Las Vegas Sun

March 19, 2024

Goodman pleased about Obama’s Las Vegas comments

Las Vegas mayor says he doesn’t regret not attending presidential functions

Las Vegas Mayor Oscar Goodman said Friday he thinks President Obama's positive statements today about Las Vegas indicate the president has learned not to put the city in a negative light in the future.

And the mayor, who decided to send a message to Obama by not attending his public functions Thursday and today, said he was pleased by the outcome and had no regrets.

"I felt like the Lone Ranger on many occasions out there the last two or three days, but I woke up this morning with a smile on my face and I liked what I saw," Goodman told reporters during a late afternoon news conference outside the Grant Sawyer State Office Building.

Although Goodman declined to attend Obama's town hall meeting at Green Valley High School today and his speech at CityCenter's Aria Hotel & Casino to business leaders, the mayor said he heard Obama had said good things about the city.

On Friday, Obama told about 650 business leaders from the Las Vegas Chamber of Commerce and the Las Vegas Convention and Visitors Authority, "Let me set the record straight: I love Vegas."

The statement drew a standing ovation.

He added: "I enjoy myself every time I've had an opportunity to visit."

His statement fell short of the full apology Goodman had been demanding the president make following Obama's Feb. 2 remark to a New Hampshire audience: "You don't blow a bunch of cash on Vegas when you're trying to save for college."

Goodman indicated the president's remarks today satisfied him.

"It's presumptuous of me to ask the president of the United States to say I'm sorry.
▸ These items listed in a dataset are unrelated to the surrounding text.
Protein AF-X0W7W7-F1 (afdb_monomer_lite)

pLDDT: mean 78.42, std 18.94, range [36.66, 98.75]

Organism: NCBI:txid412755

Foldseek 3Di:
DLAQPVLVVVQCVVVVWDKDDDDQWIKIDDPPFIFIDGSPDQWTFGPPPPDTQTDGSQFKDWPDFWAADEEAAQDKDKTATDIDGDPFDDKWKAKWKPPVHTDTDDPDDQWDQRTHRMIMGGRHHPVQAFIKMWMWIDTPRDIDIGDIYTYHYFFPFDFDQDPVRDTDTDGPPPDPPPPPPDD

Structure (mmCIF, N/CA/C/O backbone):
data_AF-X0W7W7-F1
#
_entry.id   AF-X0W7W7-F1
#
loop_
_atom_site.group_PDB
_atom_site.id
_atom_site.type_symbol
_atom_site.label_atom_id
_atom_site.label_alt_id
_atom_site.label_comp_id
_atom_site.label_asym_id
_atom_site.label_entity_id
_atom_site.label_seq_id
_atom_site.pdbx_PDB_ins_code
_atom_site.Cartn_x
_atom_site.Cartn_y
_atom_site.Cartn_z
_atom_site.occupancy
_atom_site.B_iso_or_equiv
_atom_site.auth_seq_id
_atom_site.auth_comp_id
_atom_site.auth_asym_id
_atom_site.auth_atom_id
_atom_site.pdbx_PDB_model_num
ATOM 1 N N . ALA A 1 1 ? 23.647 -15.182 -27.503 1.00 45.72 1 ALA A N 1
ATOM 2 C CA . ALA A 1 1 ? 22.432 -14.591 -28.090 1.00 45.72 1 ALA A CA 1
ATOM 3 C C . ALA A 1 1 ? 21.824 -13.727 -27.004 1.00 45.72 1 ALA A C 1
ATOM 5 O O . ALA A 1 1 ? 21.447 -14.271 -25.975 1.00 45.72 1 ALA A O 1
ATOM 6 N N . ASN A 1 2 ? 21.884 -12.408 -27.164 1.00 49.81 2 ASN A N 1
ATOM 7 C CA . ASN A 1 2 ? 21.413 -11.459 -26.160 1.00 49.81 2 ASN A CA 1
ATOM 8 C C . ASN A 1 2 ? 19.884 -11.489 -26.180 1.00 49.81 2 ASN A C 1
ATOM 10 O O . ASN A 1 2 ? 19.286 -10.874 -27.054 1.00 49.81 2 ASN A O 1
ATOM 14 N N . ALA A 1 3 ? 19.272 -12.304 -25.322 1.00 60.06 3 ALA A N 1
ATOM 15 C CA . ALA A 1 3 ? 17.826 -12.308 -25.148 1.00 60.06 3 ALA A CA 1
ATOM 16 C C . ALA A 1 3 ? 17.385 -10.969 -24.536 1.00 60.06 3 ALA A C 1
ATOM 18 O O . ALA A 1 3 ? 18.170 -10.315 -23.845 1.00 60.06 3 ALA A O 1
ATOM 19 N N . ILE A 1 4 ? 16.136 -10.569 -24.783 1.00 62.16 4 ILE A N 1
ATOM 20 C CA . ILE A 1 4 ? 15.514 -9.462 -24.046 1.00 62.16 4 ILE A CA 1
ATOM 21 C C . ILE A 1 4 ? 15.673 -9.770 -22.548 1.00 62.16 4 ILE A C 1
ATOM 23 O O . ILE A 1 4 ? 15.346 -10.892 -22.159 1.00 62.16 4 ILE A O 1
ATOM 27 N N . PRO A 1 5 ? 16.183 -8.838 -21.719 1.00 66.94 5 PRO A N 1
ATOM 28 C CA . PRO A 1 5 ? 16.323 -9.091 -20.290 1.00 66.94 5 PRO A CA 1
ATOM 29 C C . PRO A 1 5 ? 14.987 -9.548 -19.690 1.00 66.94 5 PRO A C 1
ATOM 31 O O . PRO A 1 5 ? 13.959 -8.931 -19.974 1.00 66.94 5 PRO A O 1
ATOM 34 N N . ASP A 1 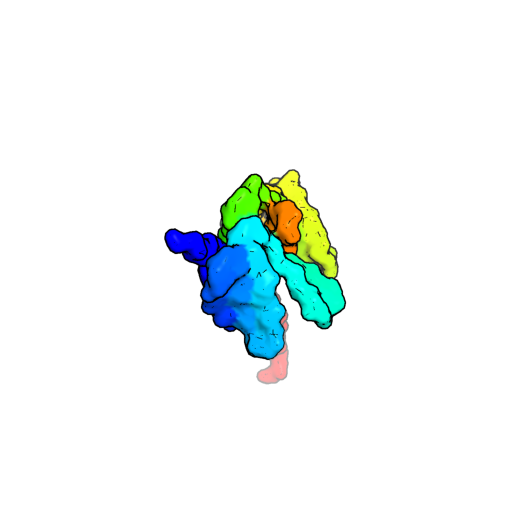6 ? 14.997 -10.595 -18.860 1.00 69.69 6 ASP A N 1
ATOM 35 C CA . ASP A 1 6 ? 13.777 -11.247 -18.343 1.00 69.69 6 ASP A CA 1
ATOM 36 C C . ASP A 1 6 ? 12.773 -10.246 -17.740 1.00 69.69 6 ASP A C 1
ATOM 38 O O . ASP A 1 6 ? 11.567 -10.341 -17.965 1.00 69.69 6 ASP A O 1
ATOM 42 N N . ALA A 1 7 ? 13.278 -9.205 -17.071 1.00 64.88 7 ALA A N 1
ATOM 43 C CA . ALA A 1 7 ? 12.464 -8.154 -16.465 1.00 64.88 7 ALA A CA 1
ATOM 44 C C . ALA A 1 7 ? 11.612 -7.358 -17.481 1.00 64.88 7 ALA A C 1
ATOM 46 O O . ALA A 1 7 ? 10.484 -6.968 -17.174 1.00 64.88 7 ALA A O 1
ATOM 47 N N . TRP A 1 8 ? 12.107 -7.141 -18.707 1.00 68.44 8 TRP A N 1
ATOM 48 C CA . TRP A 1 8 ? 11.331 -6.517 -19.787 1.00 68.44 8 TRP A CA 1
ATOM 49 C C . TRP A 1 8 ? 10.260 -7.467 -20.323 1.00 68.44 8 TRP A C 1
ATOM 51 O O . TRP A 1 8 ? 9.124 -7.045 -20.534 1.00 68.44 8 TRP A O 1
ATOM 61 N N . ALA A 1 9 ? 10.594 -8.746 -20.511 1.00 70.38 9 ALA A N 1
ATOM 62 C CA . ALA A 1 9 ? 9.655 -9.748 -21.008 1.00 70.38 9 ALA A CA 1
ATOM 63 C C . ALA A 1 9 ? 8.454 -9.922 -20.060 1.00 70.38 9 ALA A C 1
ATOM 65 O O . ALA A 1 9 ? 7.306 -9.887 -20.506 1.00 70.38 9 ALA A O 1
ATOM 66 N N . GLU A 1 10 ? 8.703 -10.024 -18.750 1.00 70.81 10 GLU A N 1
ATOM 67 C CA . GLU A 1 10 ? 7.651 -10.120 -17.731 1.00 70.81 10 GLU A CA 1
ATOM 68 C C . GLU A 1 10 ? 6.765 -8.869 -17.679 1.00 70.81 10 GLU A C 1
ATOM 70 O O . GLU A 1 10 ? 5.537 -8.971 -17.601 1.00 70.81 10 GLU A O 1
ATOM 75 N N . MET A 1 11 ? 7.367 -7.675 -17.740 1.00 71.56 11 MET A N 1
ATOM 76 C CA . MET A 1 11 ? 6.620 -6.417 -17.719 1.00 71.56 11 MET A CA 1
ATOM 77 C C . MET A 1 11 ? 5.732 -6.268 -18.961 1.00 71.56 11 MET A C 1
ATOM 79 O O . MET A 1 11 ? 4.547 -5.959 -18.829 1.00 71.56 11 MET A O 1
ATOM 83 N N . LEU A 1 12 ? 6.291 -6.494 -20.151 1.00 73.38 12 LEU A N 1
ATOM 84 C CA . LEU A 1 12 ? 5.581 -6.347 -21.421 1.00 73.38 12 LEU A CA 1
ATOM 85 C C . LEU A 1 12 ? 4.429 -7.353 -21.523 1.00 73.38 12 LEU A C 1
ATOM 87 O O . LEU A 1 12 ? 3.311 -6.961 -21.859 1.00 73.38 12 LEU A O 1
ATOM 91 N N . ALA A 1 13 ? 4.659 -8.611 -21.134 1.00 72.12 13 ALA A N 1
ATOM 92 C CA . ALA A 1 13 ? 3.614 -9.631 -21.094 1.00 72.12 13 ALA A CA 1
ATOM 93 C C . ALA A 1 13 ? 2.483 -9.267 -20.116 1.00 72.12 13 ALA A C 1
ATOM 95 O O . ALA A 1 13 ? 1.309 -9.356 -20.478 1.00 72.12 13 ALA A O 1
ATOM 96 N N . ALA A 1 14 ? 2.814 -8.795 -18.907 1.00 66.62 14 ALA A N 1
ATOM 97 C CA . ALA A 1 14 ? 1.821 -8.375 -17.912 1.00 66.62 14 ALA A CA 1
ATOM 98 C C . ALA A 1 14 ? 0.955 -7.194 -18.386 1.00 66.62 14 ALA A C 1
ATOM 100 O O . ALA A 1 14 ? -0.183 -7.048 -17.945 1.00 66.62 14 ALA A O 1
ATOM 101 N N . GLN A 1 15 ? 1.484 -6.356 -19.280 1.00 68.12 15 GLN A N 1
ATOM 102 C CA . GLN A 1 15 ? 0.783 -5.203 -19.851 1.00 68.12 15 GLN A CA 1
ATOM 103 C C . GLN A 1 15 ? 0.139 -5.499 -21.220 1.00 68.12 15 GLN A C 1
ATOM 105 O O . GLN A 1 15 ? -0.442 -4.603 -21.829 1.00 68.12 15 GLN A O 1
ATOM 110 N N . GLY A 1 16 ? 0.219 -6.743 -21.708 1.00 72.38 16 GLY A N 1
ATOM 111 C CA . GLY A 1 16 ? -0.382 -7.162 -22.978 1.00 72.38 16 GLY A CA 1
ATOM 112 C C . GLY A 1 16 ? 0.357 -6.679 -24.230 1.00 72.38 16 GLY A C 1
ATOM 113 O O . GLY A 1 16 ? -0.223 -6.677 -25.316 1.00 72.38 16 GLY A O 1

That wasn't the objective of what I was trying to accomplish," the mayor said. "I was trying to get him to straighten the record out, to assure us in future days that there won't be comments which specifically reference Las Vegas in a light which may not be in our best interests.
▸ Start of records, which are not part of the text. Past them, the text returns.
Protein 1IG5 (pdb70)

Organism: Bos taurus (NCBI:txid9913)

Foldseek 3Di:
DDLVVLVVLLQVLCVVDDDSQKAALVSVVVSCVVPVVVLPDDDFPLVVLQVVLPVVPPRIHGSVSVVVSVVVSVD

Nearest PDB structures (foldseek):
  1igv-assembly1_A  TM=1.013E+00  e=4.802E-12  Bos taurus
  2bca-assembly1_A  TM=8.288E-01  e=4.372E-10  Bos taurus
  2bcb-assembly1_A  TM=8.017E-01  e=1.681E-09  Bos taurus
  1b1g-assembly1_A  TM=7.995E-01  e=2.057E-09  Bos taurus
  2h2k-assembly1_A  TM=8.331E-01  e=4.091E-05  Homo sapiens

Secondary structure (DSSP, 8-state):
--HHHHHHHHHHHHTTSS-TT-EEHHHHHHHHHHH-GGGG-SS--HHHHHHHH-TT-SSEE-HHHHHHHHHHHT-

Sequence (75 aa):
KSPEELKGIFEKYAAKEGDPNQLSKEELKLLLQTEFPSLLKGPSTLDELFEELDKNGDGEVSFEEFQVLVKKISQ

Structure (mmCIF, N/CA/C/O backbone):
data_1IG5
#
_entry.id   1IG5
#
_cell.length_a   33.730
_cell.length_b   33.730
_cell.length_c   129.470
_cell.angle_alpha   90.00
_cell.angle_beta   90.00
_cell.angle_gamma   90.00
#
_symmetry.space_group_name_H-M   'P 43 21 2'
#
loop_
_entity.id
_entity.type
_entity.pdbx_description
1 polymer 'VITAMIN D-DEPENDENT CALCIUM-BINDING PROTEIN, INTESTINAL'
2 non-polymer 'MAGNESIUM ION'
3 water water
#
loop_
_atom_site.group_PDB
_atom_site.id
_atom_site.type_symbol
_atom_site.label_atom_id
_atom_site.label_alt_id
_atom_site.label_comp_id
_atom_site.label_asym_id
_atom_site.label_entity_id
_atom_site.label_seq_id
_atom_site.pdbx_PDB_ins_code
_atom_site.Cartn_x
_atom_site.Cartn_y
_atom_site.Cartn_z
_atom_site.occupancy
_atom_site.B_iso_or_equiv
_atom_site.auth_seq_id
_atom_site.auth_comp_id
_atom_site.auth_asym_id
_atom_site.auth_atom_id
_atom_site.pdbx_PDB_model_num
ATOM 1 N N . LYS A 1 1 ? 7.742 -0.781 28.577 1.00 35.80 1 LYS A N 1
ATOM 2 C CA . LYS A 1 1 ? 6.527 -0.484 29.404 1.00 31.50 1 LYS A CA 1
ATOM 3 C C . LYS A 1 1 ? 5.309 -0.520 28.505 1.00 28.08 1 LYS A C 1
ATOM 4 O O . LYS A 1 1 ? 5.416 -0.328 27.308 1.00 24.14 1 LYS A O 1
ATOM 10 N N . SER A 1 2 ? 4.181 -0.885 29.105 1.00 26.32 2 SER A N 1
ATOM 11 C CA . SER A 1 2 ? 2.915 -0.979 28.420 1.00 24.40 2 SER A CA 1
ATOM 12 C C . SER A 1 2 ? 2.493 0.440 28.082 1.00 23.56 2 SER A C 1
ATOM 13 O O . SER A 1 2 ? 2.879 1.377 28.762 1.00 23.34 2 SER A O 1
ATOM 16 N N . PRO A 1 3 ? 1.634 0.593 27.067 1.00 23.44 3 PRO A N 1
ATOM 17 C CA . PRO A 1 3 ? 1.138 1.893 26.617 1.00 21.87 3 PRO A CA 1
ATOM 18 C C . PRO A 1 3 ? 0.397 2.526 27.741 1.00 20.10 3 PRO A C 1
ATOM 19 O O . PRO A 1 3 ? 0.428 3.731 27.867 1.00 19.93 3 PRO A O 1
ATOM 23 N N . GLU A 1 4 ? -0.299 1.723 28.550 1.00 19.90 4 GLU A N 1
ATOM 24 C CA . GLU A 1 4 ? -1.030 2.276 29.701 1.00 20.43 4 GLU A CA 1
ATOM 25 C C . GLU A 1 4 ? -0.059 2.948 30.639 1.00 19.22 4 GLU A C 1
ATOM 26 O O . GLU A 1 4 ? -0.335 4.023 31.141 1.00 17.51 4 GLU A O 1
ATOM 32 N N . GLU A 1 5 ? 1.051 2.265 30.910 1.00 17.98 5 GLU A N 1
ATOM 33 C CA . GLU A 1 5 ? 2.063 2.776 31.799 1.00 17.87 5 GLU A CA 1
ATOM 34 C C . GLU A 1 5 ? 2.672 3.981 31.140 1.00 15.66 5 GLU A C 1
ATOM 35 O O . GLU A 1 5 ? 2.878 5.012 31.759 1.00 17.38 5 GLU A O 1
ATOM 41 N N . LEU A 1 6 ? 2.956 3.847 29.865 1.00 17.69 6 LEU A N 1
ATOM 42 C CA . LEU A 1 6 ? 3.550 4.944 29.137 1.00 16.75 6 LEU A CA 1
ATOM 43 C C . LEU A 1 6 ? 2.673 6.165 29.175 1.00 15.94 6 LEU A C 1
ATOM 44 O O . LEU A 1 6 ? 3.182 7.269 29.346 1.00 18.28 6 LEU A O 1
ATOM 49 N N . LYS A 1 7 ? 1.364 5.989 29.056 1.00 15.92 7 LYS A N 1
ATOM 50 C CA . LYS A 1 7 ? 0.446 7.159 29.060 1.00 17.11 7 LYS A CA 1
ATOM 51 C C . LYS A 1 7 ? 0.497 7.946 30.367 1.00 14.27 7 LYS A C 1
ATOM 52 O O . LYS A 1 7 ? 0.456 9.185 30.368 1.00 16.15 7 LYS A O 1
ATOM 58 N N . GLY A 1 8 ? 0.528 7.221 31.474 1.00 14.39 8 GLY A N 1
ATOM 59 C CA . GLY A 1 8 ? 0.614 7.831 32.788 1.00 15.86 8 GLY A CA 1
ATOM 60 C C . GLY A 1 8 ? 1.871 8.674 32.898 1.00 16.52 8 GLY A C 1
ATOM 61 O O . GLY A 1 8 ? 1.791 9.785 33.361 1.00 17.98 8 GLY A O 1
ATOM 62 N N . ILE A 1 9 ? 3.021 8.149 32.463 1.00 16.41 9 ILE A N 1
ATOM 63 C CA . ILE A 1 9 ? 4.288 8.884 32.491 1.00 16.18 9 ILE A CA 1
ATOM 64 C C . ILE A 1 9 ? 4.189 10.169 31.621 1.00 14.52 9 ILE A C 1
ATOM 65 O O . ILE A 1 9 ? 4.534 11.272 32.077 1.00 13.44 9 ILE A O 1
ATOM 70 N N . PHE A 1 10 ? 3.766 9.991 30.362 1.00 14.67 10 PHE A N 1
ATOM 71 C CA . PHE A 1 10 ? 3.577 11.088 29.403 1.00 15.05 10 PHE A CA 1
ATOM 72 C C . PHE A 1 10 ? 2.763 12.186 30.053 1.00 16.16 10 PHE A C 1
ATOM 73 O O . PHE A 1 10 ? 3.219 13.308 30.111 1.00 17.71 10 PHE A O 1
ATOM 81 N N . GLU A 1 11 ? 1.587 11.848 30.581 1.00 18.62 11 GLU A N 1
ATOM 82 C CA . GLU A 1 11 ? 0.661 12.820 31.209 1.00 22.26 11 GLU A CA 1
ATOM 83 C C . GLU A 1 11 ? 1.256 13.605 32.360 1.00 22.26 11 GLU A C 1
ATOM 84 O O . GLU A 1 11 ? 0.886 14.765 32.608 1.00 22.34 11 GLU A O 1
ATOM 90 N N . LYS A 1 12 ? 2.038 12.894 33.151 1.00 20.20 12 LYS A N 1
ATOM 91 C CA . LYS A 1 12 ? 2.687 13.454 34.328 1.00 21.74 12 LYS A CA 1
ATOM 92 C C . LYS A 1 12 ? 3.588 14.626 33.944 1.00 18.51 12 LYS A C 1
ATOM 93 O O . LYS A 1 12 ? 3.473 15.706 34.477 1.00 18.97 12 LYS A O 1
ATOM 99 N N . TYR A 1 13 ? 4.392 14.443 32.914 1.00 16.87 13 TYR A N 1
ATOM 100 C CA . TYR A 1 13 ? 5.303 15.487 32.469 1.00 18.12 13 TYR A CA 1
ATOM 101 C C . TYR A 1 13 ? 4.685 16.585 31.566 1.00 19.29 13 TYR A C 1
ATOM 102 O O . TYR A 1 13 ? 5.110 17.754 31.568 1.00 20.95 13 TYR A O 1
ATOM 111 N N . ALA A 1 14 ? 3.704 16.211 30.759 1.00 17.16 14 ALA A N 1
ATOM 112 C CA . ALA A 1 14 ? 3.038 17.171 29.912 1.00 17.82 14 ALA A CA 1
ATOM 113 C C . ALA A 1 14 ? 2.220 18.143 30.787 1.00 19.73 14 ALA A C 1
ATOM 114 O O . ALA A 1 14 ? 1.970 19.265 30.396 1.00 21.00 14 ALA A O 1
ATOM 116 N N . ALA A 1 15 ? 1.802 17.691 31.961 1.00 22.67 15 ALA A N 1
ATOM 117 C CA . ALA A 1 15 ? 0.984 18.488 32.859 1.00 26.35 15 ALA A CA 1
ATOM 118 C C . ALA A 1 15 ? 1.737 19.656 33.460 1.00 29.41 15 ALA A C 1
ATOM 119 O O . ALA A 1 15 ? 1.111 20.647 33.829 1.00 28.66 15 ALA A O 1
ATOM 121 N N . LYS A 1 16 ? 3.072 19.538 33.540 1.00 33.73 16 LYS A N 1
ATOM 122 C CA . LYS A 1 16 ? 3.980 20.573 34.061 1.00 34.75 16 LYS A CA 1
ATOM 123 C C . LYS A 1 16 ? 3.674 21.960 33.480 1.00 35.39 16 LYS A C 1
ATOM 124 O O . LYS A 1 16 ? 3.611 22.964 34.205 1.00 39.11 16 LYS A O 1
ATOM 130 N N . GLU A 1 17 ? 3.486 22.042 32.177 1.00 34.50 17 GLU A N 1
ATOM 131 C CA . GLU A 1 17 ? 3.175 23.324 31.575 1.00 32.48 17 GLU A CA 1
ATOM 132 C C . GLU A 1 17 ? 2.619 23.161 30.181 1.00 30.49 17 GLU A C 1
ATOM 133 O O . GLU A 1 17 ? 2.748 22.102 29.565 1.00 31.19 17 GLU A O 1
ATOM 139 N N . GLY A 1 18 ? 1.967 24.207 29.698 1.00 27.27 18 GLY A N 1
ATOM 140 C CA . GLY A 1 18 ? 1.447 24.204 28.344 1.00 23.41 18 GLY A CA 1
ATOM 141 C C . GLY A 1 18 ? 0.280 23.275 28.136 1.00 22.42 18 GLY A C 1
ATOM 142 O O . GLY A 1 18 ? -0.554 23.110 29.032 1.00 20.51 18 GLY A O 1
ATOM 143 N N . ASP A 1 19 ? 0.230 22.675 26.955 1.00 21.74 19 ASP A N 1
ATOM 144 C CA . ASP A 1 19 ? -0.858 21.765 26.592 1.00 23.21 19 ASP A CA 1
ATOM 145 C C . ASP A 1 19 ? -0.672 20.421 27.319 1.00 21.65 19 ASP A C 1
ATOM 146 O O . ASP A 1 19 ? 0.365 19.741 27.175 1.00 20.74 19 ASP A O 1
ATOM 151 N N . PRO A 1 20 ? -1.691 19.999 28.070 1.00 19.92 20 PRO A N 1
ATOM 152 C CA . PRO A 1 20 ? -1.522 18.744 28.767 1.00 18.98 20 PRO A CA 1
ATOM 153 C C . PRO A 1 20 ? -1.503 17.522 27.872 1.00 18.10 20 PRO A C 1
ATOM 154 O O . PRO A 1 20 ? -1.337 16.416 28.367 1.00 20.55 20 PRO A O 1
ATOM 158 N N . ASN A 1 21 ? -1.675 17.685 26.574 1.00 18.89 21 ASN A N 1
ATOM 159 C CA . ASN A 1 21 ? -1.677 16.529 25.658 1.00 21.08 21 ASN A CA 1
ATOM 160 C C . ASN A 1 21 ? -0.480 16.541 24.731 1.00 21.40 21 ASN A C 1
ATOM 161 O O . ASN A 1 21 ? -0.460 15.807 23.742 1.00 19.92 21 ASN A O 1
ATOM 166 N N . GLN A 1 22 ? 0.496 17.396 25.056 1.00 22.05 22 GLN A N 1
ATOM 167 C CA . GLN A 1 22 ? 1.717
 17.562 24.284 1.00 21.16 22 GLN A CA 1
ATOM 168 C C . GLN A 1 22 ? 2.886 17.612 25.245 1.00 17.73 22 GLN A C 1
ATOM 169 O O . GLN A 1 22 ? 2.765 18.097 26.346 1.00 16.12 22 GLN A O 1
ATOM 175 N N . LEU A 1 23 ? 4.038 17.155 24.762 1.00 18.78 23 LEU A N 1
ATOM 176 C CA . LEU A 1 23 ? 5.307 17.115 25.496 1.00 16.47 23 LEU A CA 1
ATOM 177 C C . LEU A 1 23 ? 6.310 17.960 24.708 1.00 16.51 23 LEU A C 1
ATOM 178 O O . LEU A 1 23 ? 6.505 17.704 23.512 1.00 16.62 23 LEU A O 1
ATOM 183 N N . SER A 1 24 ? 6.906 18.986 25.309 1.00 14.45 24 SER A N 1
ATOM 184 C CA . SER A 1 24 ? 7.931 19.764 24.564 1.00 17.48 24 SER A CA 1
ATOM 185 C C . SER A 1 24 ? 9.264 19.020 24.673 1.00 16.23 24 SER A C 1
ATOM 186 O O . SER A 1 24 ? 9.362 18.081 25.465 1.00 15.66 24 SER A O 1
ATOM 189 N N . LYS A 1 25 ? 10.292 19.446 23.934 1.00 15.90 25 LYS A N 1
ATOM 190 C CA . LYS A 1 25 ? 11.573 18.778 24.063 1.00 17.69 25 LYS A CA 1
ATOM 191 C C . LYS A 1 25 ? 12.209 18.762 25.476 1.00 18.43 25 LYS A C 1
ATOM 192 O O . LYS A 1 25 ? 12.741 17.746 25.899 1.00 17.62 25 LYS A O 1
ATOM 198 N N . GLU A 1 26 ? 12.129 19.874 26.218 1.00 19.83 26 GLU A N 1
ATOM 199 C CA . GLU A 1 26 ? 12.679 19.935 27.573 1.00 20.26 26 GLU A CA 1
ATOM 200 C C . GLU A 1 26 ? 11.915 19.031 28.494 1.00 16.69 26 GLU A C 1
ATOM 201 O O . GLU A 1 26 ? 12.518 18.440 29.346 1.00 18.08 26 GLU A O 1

"I hope that that lesson has been learned. That was the purpose of the statements that I had made," Goodman said.

The mayor pointed out that an almost identical situation occurred last year, when on Feb. 9, 2009, at a town hall meeting in Elkhart, Ind., Obama said executives of failing financial institutions should use federal bailout money responsibly and that “you can’t go take a trip to Las Vegas or go down to the Super Bowl on the taxpayer’s dime.”

"Last year about this time, the same thing happened. He had made some comments about Las Vegas and then he came here (in May) and said nice things about Las Vegas, Goodman said. "A year later, he says things about Las Vegas we believe that that hurt us and was deleterious to our best interests and he once again says nice things about Las Vegas."

Goodman said he hoped that was the end of Obama casting Las Vegas in a negative light.

"That's the whole lesson to be learned," Goodman said. "I thought last year he learned. That's why I called him a slow learner this year. Next year, I hope we never even have to get there."

Goodman toned down his rhetoric from earlier this month, when he said that the president wasn't welcome and he would give him "the boot."

"He's always been welcome here, but welcome here under certain circumstances. And perhaps he met those circumstances today," Goodman said.

Does he regret not having a chance to talk to Obama personally?

"No. I know the president. I've talked to him personally before he was the president and I've talked to him while he was the president ... If he won't say anything bad about Las Vegas in the future and he said good things about Las Vegas in the present, that's all that I could ask for."

The mayor said that would be the end of him trying to get a formal apology from the president.

"Hopefully, it's behind us," he said. "If there aren't any incidents that raise my ire, I would love to buy him a drink this time."